*Exercise inputs:*

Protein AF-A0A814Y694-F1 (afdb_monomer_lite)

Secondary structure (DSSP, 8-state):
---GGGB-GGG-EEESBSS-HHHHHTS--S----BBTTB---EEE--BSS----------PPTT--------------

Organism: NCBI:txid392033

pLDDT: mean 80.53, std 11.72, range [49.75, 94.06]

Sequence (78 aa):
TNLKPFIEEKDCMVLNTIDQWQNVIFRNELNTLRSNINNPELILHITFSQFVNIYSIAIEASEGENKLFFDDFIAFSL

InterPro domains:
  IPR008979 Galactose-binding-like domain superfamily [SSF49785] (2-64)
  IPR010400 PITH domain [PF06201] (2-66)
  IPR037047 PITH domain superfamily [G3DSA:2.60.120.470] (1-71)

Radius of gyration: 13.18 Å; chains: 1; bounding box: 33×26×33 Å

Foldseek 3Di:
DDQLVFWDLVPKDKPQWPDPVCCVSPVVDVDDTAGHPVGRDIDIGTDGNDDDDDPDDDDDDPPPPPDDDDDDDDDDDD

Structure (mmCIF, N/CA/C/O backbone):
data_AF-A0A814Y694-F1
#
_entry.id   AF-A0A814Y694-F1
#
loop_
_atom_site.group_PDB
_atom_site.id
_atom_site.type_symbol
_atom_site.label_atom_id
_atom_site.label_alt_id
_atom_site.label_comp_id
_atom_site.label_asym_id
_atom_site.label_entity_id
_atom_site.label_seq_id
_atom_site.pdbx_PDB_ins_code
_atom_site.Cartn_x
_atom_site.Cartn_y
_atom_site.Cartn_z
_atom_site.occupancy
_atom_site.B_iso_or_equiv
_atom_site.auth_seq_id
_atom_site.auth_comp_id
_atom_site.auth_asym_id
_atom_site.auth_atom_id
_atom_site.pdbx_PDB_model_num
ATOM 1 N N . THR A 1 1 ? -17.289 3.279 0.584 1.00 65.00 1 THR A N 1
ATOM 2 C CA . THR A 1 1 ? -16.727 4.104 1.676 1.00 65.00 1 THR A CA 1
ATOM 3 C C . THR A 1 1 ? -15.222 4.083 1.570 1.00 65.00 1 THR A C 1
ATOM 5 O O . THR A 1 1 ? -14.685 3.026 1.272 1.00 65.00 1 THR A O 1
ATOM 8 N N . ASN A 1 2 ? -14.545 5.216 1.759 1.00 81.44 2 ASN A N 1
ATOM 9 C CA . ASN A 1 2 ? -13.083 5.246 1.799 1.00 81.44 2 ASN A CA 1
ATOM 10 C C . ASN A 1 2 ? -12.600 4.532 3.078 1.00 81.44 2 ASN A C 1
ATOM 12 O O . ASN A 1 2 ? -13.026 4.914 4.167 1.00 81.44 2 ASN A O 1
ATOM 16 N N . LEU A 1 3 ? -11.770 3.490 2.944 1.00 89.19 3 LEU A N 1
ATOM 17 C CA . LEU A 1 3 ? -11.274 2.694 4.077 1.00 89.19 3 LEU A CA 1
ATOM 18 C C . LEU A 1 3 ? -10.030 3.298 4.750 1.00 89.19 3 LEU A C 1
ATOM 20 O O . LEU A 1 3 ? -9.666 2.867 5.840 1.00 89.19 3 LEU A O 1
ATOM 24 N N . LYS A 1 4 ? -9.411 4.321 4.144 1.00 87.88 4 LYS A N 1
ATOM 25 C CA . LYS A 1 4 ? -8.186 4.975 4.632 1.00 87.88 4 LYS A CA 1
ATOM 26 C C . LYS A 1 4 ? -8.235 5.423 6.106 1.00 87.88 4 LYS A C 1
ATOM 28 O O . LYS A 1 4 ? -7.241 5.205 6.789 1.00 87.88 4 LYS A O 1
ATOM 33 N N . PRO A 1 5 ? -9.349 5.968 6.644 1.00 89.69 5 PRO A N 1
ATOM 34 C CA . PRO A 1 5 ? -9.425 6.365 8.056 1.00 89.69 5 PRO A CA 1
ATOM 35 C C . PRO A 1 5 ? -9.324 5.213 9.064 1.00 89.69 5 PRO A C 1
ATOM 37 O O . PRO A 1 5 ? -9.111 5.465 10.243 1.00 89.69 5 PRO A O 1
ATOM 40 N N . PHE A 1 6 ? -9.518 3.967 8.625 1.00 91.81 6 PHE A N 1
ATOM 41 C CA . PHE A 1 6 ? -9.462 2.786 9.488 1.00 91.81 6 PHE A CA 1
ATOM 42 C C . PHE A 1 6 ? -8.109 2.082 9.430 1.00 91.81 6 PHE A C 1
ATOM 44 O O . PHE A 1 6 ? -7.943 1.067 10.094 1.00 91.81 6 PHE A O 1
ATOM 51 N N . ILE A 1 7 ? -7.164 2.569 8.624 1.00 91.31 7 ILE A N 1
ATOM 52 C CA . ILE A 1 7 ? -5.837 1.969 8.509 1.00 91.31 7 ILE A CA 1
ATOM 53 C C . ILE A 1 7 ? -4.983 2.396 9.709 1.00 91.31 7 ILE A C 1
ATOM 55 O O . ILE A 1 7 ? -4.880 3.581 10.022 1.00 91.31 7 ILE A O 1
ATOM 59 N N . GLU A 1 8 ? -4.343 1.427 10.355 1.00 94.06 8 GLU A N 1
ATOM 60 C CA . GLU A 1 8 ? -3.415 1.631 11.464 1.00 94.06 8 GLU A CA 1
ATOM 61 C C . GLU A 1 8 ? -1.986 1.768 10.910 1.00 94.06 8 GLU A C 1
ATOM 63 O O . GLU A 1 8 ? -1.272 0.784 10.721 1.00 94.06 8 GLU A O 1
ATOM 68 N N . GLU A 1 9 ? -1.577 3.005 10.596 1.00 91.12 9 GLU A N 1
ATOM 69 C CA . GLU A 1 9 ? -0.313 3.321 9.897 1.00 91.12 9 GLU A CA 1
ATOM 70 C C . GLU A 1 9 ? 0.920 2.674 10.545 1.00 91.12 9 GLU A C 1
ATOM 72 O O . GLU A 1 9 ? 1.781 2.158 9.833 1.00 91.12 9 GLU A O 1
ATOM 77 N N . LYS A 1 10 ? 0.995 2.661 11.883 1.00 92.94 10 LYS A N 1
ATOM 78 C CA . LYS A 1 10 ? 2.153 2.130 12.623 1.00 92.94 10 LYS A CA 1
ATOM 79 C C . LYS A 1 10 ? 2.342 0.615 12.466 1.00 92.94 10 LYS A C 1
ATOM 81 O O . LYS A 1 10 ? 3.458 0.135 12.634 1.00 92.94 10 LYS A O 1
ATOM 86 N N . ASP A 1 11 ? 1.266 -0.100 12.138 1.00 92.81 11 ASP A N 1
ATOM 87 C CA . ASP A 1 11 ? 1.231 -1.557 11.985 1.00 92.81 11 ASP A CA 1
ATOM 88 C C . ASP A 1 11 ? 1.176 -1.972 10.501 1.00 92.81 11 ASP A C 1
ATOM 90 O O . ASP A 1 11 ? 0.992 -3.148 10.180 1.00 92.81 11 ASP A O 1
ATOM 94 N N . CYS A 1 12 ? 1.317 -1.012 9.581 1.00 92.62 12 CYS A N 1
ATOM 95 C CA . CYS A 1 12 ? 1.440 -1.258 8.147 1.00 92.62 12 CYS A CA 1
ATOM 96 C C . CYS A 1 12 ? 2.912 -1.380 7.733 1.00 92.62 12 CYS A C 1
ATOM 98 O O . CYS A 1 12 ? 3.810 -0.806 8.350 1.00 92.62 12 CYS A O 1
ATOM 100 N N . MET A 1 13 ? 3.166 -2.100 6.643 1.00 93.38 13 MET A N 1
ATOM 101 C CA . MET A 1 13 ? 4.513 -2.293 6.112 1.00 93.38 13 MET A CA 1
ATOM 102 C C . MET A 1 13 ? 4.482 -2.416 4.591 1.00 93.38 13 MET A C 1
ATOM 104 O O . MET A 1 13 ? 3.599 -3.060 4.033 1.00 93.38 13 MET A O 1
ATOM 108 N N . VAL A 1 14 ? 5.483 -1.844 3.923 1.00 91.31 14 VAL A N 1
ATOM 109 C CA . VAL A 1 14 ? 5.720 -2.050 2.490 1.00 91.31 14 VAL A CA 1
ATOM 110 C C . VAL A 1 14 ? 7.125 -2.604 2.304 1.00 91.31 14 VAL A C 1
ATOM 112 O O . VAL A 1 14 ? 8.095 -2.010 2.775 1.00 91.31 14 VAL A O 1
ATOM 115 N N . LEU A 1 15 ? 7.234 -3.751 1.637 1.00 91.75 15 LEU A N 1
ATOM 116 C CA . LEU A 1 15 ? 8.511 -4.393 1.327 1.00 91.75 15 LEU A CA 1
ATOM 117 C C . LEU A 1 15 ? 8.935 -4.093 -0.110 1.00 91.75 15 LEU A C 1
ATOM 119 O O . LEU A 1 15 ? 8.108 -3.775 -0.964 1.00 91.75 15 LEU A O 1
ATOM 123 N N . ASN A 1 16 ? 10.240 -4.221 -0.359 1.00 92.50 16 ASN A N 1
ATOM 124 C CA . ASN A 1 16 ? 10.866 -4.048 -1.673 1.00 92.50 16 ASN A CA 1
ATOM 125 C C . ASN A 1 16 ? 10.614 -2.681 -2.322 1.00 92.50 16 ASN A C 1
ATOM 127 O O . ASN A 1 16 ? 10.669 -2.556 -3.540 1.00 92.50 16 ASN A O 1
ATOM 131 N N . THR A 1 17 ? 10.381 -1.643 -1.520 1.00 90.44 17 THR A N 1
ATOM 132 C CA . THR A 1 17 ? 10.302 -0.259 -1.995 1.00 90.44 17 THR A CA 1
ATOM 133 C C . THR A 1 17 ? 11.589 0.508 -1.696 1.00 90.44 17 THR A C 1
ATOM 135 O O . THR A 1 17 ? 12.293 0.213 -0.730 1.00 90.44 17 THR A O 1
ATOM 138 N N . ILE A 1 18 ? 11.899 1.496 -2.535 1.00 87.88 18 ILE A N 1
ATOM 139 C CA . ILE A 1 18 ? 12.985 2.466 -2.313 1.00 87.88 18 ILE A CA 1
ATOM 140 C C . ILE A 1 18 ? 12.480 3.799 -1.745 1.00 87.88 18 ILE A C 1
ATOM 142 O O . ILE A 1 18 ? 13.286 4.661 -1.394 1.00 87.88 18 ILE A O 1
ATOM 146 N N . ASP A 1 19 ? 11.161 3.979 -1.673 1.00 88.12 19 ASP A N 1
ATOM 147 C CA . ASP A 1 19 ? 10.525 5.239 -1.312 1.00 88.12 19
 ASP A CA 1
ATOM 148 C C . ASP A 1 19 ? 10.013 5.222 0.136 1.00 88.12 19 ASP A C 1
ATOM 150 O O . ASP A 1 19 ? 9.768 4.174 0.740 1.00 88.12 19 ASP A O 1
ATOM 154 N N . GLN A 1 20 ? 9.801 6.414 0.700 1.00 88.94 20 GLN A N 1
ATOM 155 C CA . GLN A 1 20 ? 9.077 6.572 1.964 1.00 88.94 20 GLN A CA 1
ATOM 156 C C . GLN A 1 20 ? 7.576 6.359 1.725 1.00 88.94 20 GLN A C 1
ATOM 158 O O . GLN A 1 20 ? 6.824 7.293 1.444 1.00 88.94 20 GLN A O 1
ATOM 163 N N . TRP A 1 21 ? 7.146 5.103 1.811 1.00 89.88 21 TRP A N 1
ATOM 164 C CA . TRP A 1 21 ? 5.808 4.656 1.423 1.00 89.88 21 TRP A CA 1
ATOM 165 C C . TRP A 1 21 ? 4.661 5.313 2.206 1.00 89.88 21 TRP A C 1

*Task brief:* What is needed is a single figure, the number of lines in the entries above that contain "PITH".

*Solution to this task:* 2